Validate on Town07 using BehaviorMetrics to quantify improvements in stability, curve negotiation, and recovery maneuvers.
Analyze effect of velocity conditioning when using high-frequency asynchronous data.

                Pending Long-term Tasks:
                Full integration of BehaviorMetrics for quantitative evaluation across multiple towns.
Hyperparameter tuning for the tangent scaling factor (currently 1.1) to optimize curve performance.
Comparative study: synchronous vs. asynchronous data collection impact on end-to-end driving models.

            

Appendix: Reference Architecture & Data Curation Insights

The approach this week heavily references the methodology described in Jorge Rodríguez González’s work (Semana 10). Key insights that will guide future dataset generation include:

Bin-based filling condition: Enforce a maximum of 10,000 samples per steering bin (0.08 steps) to avoid over-representation of straight driving.
Tangent scaling rationale: The function 1.1 * tan(steering) acts as a non-linear amplifier, making the model more sensitive to steering changes while saturating extreme values to prevent erratic behavior.
Asynchronous capture: At 60Hz, the system collects more temporal samples, which could help the model anticipate curves earlier if combined with recurrent or temporal architectures.

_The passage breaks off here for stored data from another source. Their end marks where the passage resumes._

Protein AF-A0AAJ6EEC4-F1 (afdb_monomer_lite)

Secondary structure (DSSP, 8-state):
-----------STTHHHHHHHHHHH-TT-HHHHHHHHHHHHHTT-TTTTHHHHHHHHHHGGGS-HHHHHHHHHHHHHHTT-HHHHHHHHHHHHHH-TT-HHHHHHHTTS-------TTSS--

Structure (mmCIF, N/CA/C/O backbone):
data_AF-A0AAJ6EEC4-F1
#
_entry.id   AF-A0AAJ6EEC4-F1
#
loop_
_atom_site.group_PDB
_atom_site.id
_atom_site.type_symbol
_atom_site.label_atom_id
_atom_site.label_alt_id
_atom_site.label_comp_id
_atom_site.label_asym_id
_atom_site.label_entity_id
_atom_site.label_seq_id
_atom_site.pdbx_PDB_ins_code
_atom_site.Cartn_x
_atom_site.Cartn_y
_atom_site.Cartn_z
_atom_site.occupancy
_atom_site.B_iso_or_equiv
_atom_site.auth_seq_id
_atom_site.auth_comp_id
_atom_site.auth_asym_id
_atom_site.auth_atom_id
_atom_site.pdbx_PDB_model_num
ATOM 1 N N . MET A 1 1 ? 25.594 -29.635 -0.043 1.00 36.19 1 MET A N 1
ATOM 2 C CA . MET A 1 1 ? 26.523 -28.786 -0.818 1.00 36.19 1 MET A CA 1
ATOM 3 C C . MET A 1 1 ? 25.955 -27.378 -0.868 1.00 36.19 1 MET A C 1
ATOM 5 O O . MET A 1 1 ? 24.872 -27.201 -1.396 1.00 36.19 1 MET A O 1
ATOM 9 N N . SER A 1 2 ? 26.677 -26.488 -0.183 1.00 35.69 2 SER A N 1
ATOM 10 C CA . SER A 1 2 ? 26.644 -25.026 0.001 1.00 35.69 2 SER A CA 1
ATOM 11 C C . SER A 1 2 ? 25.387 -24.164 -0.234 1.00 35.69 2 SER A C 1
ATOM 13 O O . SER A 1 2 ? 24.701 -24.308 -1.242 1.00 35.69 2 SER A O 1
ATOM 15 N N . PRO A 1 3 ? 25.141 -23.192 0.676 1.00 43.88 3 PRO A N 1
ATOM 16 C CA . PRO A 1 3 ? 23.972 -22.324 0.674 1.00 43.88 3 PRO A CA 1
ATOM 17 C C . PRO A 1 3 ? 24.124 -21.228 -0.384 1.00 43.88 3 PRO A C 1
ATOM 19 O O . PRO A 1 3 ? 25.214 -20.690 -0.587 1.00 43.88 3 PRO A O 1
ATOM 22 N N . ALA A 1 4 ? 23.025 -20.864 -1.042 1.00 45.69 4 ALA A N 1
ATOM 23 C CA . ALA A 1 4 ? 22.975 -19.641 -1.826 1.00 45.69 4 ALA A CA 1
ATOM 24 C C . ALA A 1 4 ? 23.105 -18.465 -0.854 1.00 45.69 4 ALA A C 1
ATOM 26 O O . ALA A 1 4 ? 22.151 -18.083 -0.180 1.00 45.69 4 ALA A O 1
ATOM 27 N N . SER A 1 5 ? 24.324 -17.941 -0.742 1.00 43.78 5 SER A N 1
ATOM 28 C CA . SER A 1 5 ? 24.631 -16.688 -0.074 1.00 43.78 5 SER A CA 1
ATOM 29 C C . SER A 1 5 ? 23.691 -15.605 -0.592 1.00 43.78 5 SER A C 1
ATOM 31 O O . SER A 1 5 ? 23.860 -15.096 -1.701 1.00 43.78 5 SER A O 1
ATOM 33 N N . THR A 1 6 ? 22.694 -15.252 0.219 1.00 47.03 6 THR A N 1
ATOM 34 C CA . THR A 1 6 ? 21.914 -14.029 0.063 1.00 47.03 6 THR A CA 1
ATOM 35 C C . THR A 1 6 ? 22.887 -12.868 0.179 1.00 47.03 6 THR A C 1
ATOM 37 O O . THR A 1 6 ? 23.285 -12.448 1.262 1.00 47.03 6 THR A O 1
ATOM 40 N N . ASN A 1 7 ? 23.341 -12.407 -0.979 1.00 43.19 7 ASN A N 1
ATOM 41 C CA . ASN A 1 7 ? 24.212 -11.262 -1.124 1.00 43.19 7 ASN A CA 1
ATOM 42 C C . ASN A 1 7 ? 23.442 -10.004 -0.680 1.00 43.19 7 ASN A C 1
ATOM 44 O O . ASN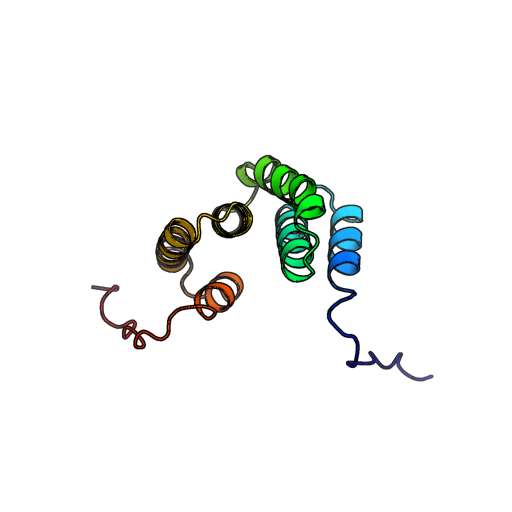 A 1 7 ? 22.667 -9.433 -1.450 1.00 43.19 7 ASN A O 1
ATOM 48 N N . CYS A 1 8 ? 23.633 -9.590 0.577 1.00 33.66 8 CYS A N 1
ATOM 49 C CA . CYS A 1 8 ? 23.051 -8.394 1.204 1.00 33.66 8 CYS A CA 1
ATOM 50 C C . CYS A 1 8 ? 23.685 -7.079 0.707 1.00 33.66 8 CYS A C 1
ATOM 52 O O . CYS A 1 8 ? 23.926 -6.151 1.475 1.00 33.66 8 CYS A O 1
ATOM 54 N N . SER A 1 9 ? 23.939 -6.975 -0.596 1.00 39.44 9 SER A N 1
ATOM 55 C CA . SER A 1 9 ? 24.523 -5.793 -1.236 1.00 39.44 9 SER A CA 1
ATOM 56 C C . SER A 1 9 ? 23.708 -5.348 -2.451 1.00 39.44 9 SER A C 1
ATOM 58 O O . SER A 1 9 ? 24.275 -4.963 -3.473 1.00 39.44 9 SER A O 1
ATOM 60 N N . ARG A 1 10 ? 22.368 -5.410 -2.393 1.00 44.84 10 ARG A N 1
ATOM 61 C CA . ARG A 1 10 ? 21.526 -4.825 -3.448 1.00 44.84 10 ARG A CA 1
ATOM 62 C C . ARG A 1 10 ? 20.993 -3.455 -3.024 1.00 44.84 10 ARG A C 1
ATOM 64 O O . ARG A 1 10 ? 20.250 -3.384 -2.047 1.00 44.84 10 ARG A O 1
ATOM 71 N N . PRO A 1 11 ? 21.285 -2.372 -3.774 1.00 42.44 11 PRO A N 1
ATOM 72 C CA . PRO A 1 11 ? 20.498 -1.147 -3.659 1.00 42.44 11 PRO A CA 1
ATOM 73 C C . PRO A 1 11 ? 19.026 -1.481 -3.945 1.00 42.44 11 PRO A C 1
ATOM 75 O O . PRO A 1 11 ? 18.759 -2.464 -4.636 1.00 42.44 11 PRO A O 1
ATOM 78 N N . ALA A 1 12 ? 18.085 -0.668 -3.452 1.00 49.62 12 ALA A N 1
ATOM 79 C CA . ALA A 1 12 ? 16.624 -0.883 -3.402 1.00 49.62 12 ALA A CA 1
ATOM 80 C C . ALA A 1 12 ? 15.886 -1.285 -4.713 1.00 49.62 12 ALA A C 1
ATOM 82 O O . ALA A 1 12 ? 14.665 -1.410 -4.730 1.00 49.62 12 ALA A O 1
ATOM 83 N N . ARG A 1 13 ? 16.609 -1.546 -5.805 1.00 52.47 13 ARG A N 1
ATOM 84 C CA . ARG A 1 13 ? 16.187 -1.991 -7.142 1.00 52.47 13 ARG A CA 1
ATOM 85 C C . ARG A 1 13 ? 15.607 -3.421 -7.200 1.00 52.47 13 ARG A C 1
ATOM 87 O O . ARG A 1 13 ? 15.780 -4.101 -8.206 1.00 52.47 13 ARG A O 1
ATOM 94 N N . GLY A 1 14 ? 15.035 -3.955 -6.122 1.00 64.25 14 GLY A N 1
ATOM 95 C CA . GLY A 1 14 ? 14.493 -5.328 -6.093 1.00 64.25 14 GLY A CA 1
ATOM 96 C C . GLY A 1 14 ? 13.196 -5.509 -5.309 1.00 64.25 14 GLY A C 1
ATOM 97 O O . GLY A 1 14 ? 12.537 -6.533 -5.470 1.00 64.25 14 GLY A O 1
ATOM 98 N N . PHE A 1 15 ? 12.805 -4.531 -4.491 1.00 72.75 15 PHE A N 1
ATOM 99 C CA . PHE A 1 15 ? 11.579 -4.623 -3.698 1.00 72.75 15 PHE A CA 1
ATOM 100 C C . PHE A 1 15 ? 10.328 -4.585 -4.577 1.00 72.75 15 PHE A C 1
ATOM 102 O O . PHE A 1 15 ? 9.380 -5.321 -4.330 1.00 72.75 15 PHE A O 1
ATOM 109 N N . ASP A 1 16 ? 10.351 -3.804 -5.658 1.00 81.81 16 ASP A N 1
ATOM 110 C CA . ASP A 1 16 ? 9.255 -3.752 -6.624 1.00 81.81 16 ASP A CA 1
ATOM 111 C C . ASP A 1 16 ? 9.049 -5.099 -7.327 1.00 81.81 16 ASP A C 1
ATOM 113 O O . ASP A 1 16 ? 7.919 -5.452 -7.650 1.00 81.81 16 ASP A O 1
ATOM 117 N N . ARG A 1 17 ? 10.115 -5.885 -7.523 1.00 86.69 17 ARG A N 1
ATOM 118 C CA . ARG A 1 17 ? 9.994 -7.252 -8.043 1.00 86.69 17 ARG A CA 1
ATOM 119 C C . ARG A 1 17 ? 9.360 -8.190 -7.020 1.00 86.69 17 ARG A C 1
ATOM 121 O O . ARG A 1 17 ? 8.405 -8.867 -7.369 1.00 86.69 17 ARG A O 1
ATOM 128 N N . ALA A 1 18 ? 9.823 -8.164 -5.772 1.00 88.00 18 ALA A N 1
ATOM 129 C CA . ALA A 1 18 ? 9.261 -9.001 -4.713 1.00 88.00 18 ALA A CA 1
ATOM 130 C C . ALA A 1 18 ? 7.762 -8.732 -4.488 1.00 88.00 18 ALA A C 1
ATOM 132 O O . ALA A 1 18 ? 6.982 -9.669 -4.349 1.00 88.00 18 ALA A O 1
ATOM 133 N N . PHE A 1 19 ? 7.334 -7.464 -4.516 1.00 91.00 19 PHE A N 1
ATOM 134 C CA . PHE A 1 19 ? 5.911 -7.134 -4.405 1.00 91.00 19 PHE A CA 1
ATOM 135 C C . PHE A 1 19 ? 5.106 -7.550 -5.637 1.00 91.00 19 PHE A C 1
ATOM 137 O O . PHE A 1 19 ? 3.980 -8.006 -5.483 1.00 91.00 19 PHE A O 1
ATOM 144 N N . ARG A 1 20 ? 5.669 -7.451 -6.848 1.00 91.56 20 ARG A N 1
ATOM 145 C CA . ARG A 1 20 ? 5.012 -7.981 -8.054 1.00 91.56 20 ARG A CA 1
ATOM 146 C C . ARG A 1 20 ? 4.862 -9.500 -8.008 1.00 91.56 20 ARG A C 1
ATOM 148 O O . ARG A 1 20 ? 3.806 -9.994 -8.376 1.00 91.56 20 ARG A O 1
ATOM 155 N N . ASP A 1 21 ? 5.874 -10.220 -7.532 1.00 91.00 21 ASP A N 1
ATOM 156 C CA . ASP A 1 21 ? 5.805 -11.676 -7.384 1.00 91.00 21 ASP A CA 1
ATOM 157 C C . ASP A 1 21 ? 4.756 -12.063 -6.316 1.00 91.00 21 ASP A C 1
ATOM 159 O O . ASP A 1 21 ? 3.980 -12.991 -6.525 1.00 91.00 21 ASP A O 1
ATOM 163 N N . ALA A 1 22 ? 4.656 -11.304 -5.215 1.00 90.81 22 ALA A N 1
ATOM 164 C CA . ALA A 1 22 ? 3.602 -11.487 -4.212 1.00 90.81 22 ALA A CA 1
ATOM 165 C C . ALA A 1 22 ? 2.194 -11.229 -4.780 1.00 90.81 22 ALA A C 1
ATOM 167 O O . ALA A 1 22 ? 1.283 -12.002 -4.510 1.00 90.81 22 ALA A O 1
ATOM 168 N N . ILE A 1 23 ? 2.027 -10.186 -5.601 1.00 94.38 23 ILE A N 1
ATOM 169 C CA . ILE A 1 23 ? 0.764 -9.890 -6.298 1.00 94.38 23 ILE A CA 1
ATOM 170 C C . ILE A 1 23 ? 0.414 -10.995 -7.302 1.00 94.38 23 ILE A C 1
ATOM 172 O O . ILE A 1 23 ? -0.752 -11.328 -7.457 1.00 94.38 23 ILE A O 1
ATOM 176 N N . ALA A 1 24 ? 1.404 -11.569 -7.989 1.00 93.31 24 ALA A N 1
ATOM 177 C CA . ALA A 1 24 ? 1.168 -12.675 -8.913 1.00 93.31 24 ALA A CA 1
ATOM 178 C C . ALA A 1 24 ? 0.746 -13.965 -8.187 1.00 93.31 24 ALA A C 1
ATOM 180 O O . ALA A 1 24 ? 0.019 -14.775 -8.755 1.00 93.31 24 ALA A O 1
ATOM 181 N N . ALA A 1 25 ? 1.203 -14.163 -6.946 1.00 94.81 25 ALA A N 1
ATOM 182 C CA . ALA A 1 25 ? 0.786 -15.282 -6.104 1.00 94.81 25 ALA A CA 1
ATOM 183 C C . ALA A 1 25 ? -0.600 -15.065 -5.468 1.00 94.81 25 ALA A C 1
ATOM 185 O O . ALA A 1 25 ? -1.358 -16.022 -5.328 1.00 94.81 25 ALA A O 1
ATOM 186 N N . ASP A 1 26 ? -0.927 -13.825 -5.098 1.00 92.50 26 ASP A N 1
ATOM 187 C CA . ASP A 1 26 ? -2.236 -13.419 -4.583 1.00 92.50 26 ASP A CA 1
ATOM 188 C C . ASP A 1 26 ? -2.602 -12.016 -5.091 1.00 92.50 26 ASP A C 1
ATOM 190 O O . ASP A 1 26 ? -2.177 -10.985 -4.556 1.00 92.50 26 ASP A O 1
ATOM 194 N N . GLU A 1 27 ? -3.444 -11.972 -6.126 1.00 92.56 27 GLU A N 1
ATOM 195 C CA . GLU A 1 27 ? -3.895 -10.716 -6.730 1.00 92.56 27 GLU A CA 1
ATOM 196 C C . GLU A 1 27 ? -4.754 -9.871 -5.776 1.00 92.56 27 GLU A C 1
ATOM 198 O O . GLU A 1 27 ? -4.871 -8.651 -5.963 1.00 92.56 27 GLU A O 1
ATOM 203 N N . GLY A 1 28 ? -5.352 -10.509 -4.764 1.00 93.94 28 GLY A N 1
ATOM 204 C CA . GLY A 1 28 ? -6.161 -9.896 -3.716 1.00 93.94 28 GLY A CA 1
ATOM 205 C C . GLY A 1 28 ? -5.339 -9.325 -2.562 1.00 93.94 28 GLY A C 1
ATOM 206 O O . GLY A 1 28 ? -5.908 -8.679 -1.677 1.00 93.94 28 GLY A O 1
ATOM 207 N N . PHE A 1 29 ? -4.012 -9.488 -2.572 1.00 93.81 29 PHE A N 1
ATOM 208 C CA . PHE A 1 29 ? -3.165 -9.053 -1.470 1.00 93.81 29 PHE A CA 1
ATOM 209 C C . PHE A 1 29 ? -2.983 -7.525 -1.440 1.00 93.81 29 PHE A C 1
ATOM 211 O O . PHE A 1 29 ? -2.003 -6.959 -1.933 1.00 93.81 29 PHE A O 1
ATOM 218 N N . ALA A 1 30 ? -3.940 -6.828 -0.823 1.00 94.56 30 ALA A N 1
ATOM 219 C CA . ALA A 1 30 ? -4.014 -5.366 -0.805 1.00 94.56 30 ALA A CA 1
ATOM 220 C C . ALA A 1 30 ? -2.745 -4.686 -0.252 1.00 94.56 30 ALA A C 1
ATOM 222 O O . ALA A 1 30 ? -2.327 -3.638 -0.754 1.00 94.56 30 ALA A O 1
ATOM 223 N N . LEU A 1 31 ? -2.092 -5.294 0.749 1.00 92.50 31 LEU A N 1
ATOM 224 C CA . LEU A 1 31 ? -0.845 -4.765 1.306 1.00 92.50 31 LEU A CA 1
ATOM 225 C C . LEU A 1 31 ? 0.330 -4.833 0.318 1.00 92.50 31 LEU A C 1
ATOM 227 O O . LEU A 1 31 ? 1.183 -3.945 0.336 1.00 92.50 31 LEU A O 1
ATOM 231 N N . ALA A 1 32 ? 0.387 -5.837 -0.562 1.00 93.56 32 ALA A N 1
ATOM 232 C CA . ALA A 1 32 ? 1.432 -5.900 -1.582 1.00 93.56 32 ALA A CA 1
ATOM 233 C C . ALA A 1 32 ? 1.257 -4.791 -2.628 1.00 93.56 32 ALA A C 1
ATOM 235 O O . ALA A 1 32 ? 2.235 -4.148 -3.011 1.00 93.56 32 ALA A O 1
ATOM 236 N N . HIS A 1 33 ? 0.012 -4.496 -3.017 1.00 95.88 33 HIS A N 1
ATOM 237 C CA . HIS A 1 33 ? -0.307 -3.391 -3.927 1.00 95.88 33 HIS A CA 1
ATOM 238 C C . HIS A 1 33 ? 0.100 -2.025 -3.353 1.00 95.88 33 HIS A C 1
ATOM 240 O O . HIS A 1 33 ? 0.781 -1.249 -4.031 1.00 95.88 33 HIS A O 1
ATOM 246 N N . ILE A 1 34 ? -0.230 -1.737 -2.086 1.00 95.06 34 ILE A N 1
ATOM 247 C CA . ILE A 1 34 ? 0.140 -0.450 -1.471 1.00 95.06 34 ILE A CA 1
ATOM 248 C C . ILE A 1 34 ? 1.649 -0.342 -1.209 1.00 95.06 34 ILE A C 1
ATOM 250 O O . ILE A 1 34 ? 2.235 0.733 -1.370 1.00 95.06 34 ILE A O 1
ATOM 254 N N . ALA A 1 35 ? 2.305 -1.452 -0.860 1.00 92.44 35 ALA A N 1
ATOM 255 C CA . ALA A 1 35 ? 3.750 -1.490 -0.683 1.00 92.44 35 ALA A CA 1
ATOM 256 C C . ALA A 1 35 ? 4.486 -1.268 -2.012 1.00 92.44 35 ALA A C 1
ATOM 258 O O . ALA A 1 35 ? 5.431 -0.478 -2.054 1.00 92.44 35 ALA A O 1
ATOM 259 N N . LEU A 1 36 ? 4.001 -1.857 -3.113 1.00 94.31 36 LEU A N 1
ATOM 260 C CA . LEU A 1 36 ? 4.520 -1.600 -4.456 1.00 94.31 36 LEU A CA 1
ATOM 261 C C . LEU A 1 36 ? 4.377 -0.121 -4.835 1.00 94.31 36 LEU A C 1
ATOM 263 O O . LEU A 1 36 ? 5.349 0.482 -5.294 1.00 94.31 36 LEU A O 1
ATOM 267 N N . ALA A 1 37 ? 3.211 0.488 -4.590 1.00 94.56 37 ALA A N 1
ATOM 268 C CA . ALA A 1 37 ? 3.002 1.917 -4.829 1.00 94.56 37 ALA A CA 1
ATOM 269 C C . ALA A 1 37 ? 4.012 2.776 -4.048 1.00 94.56 37 ALA A C 1
ATOM 271 O O . ALA A 1 37 ? 4.647 3.673 -4.609 1.00 94.56 37 ALA A O 1
ATOM 272 N N . ARG A 1 38 ? 4.229 2.462 -2.763 1.00 91.88 38 ARG A N 1
ATOM 273 C CA . ARG A 1 38 ? 5.218 3.157 -1.931 1.00 91.88 38 ARG A CA 1
ATOM 274 C C . ARG A 1 38 ? 6.645 2.961 -2.438 1.00 91.88 38 ARG A C 1
ATOM 276 O O . ARG A 1 38 ? 7.402 3.929 -2.486 1.00 91.88 38 ARG A O 1
ATOM 283 N N . THR A 1 39 ? 7.024 1.749 -2.834 1.00 91.50 39 THR A N 1
ATOM 284 C CA . THR A 1 39 ? 8.345 1.485 -3.417 1.00 91.50 39 THR A CA 1
ATOM 285 C C . THR A 1 39 ? 8.550 2.289 -4.698 1.00 91.50 39 THR A C 1
ATOM 287 O O . THR A 1 39 ? 9.582 2.937 -4.845 1.00 91.50 39 THR A O 1
ATOM 290 N N . LEU A 1 40 ? 7.564 2.319 -5.596 1.00 91.44 40 LEU A N 1
ATOM 291 C CA . LEU A 1 40 ? 7.641 3.089 -6.839 1.00 91.44 40 LEU A CA 1
ATOM 292 C C . LEU A 1 40 ? 7.760 4.595 -6.574 1.00 91.44 40 LEU A C 1
ATOM 294 O O . LEU A 1 40 ? 8.575 5.252 -7.219 1.00 91.44 40 LEU A O 1
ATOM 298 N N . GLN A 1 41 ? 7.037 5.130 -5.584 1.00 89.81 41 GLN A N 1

These principles will be fully adopted in the upcoming dataset generation cycle to ensure consistency with state-of-the-art end-to-end driving pipelines.

Overall Summary

Week 25 marked a significant shift toward advanced dataset curation and preprocessing, inspired by proven techniques from the robotics community. The introduction of tangent-based steering transformation improved stability, while the analysis of asynchronous 60Hz sampling opened new avenues for temporal reasoning. The main challenge remains sharp curve negotiation, which will be tackled by increasing sample diversity and completing the noise injection pipeline. With Town07 reserved for validation, the upcoming weeks will focus on rigorous quantitative evaluation and final integration of Dagger with noise augmentation.

Status: Dataset generation pipeline (Dagger + Noise) is at 70% completion; validation on Town07 scheduled for Week 26 after full noise integration and tangent preprocessing reimplementation without aggressive subsampling.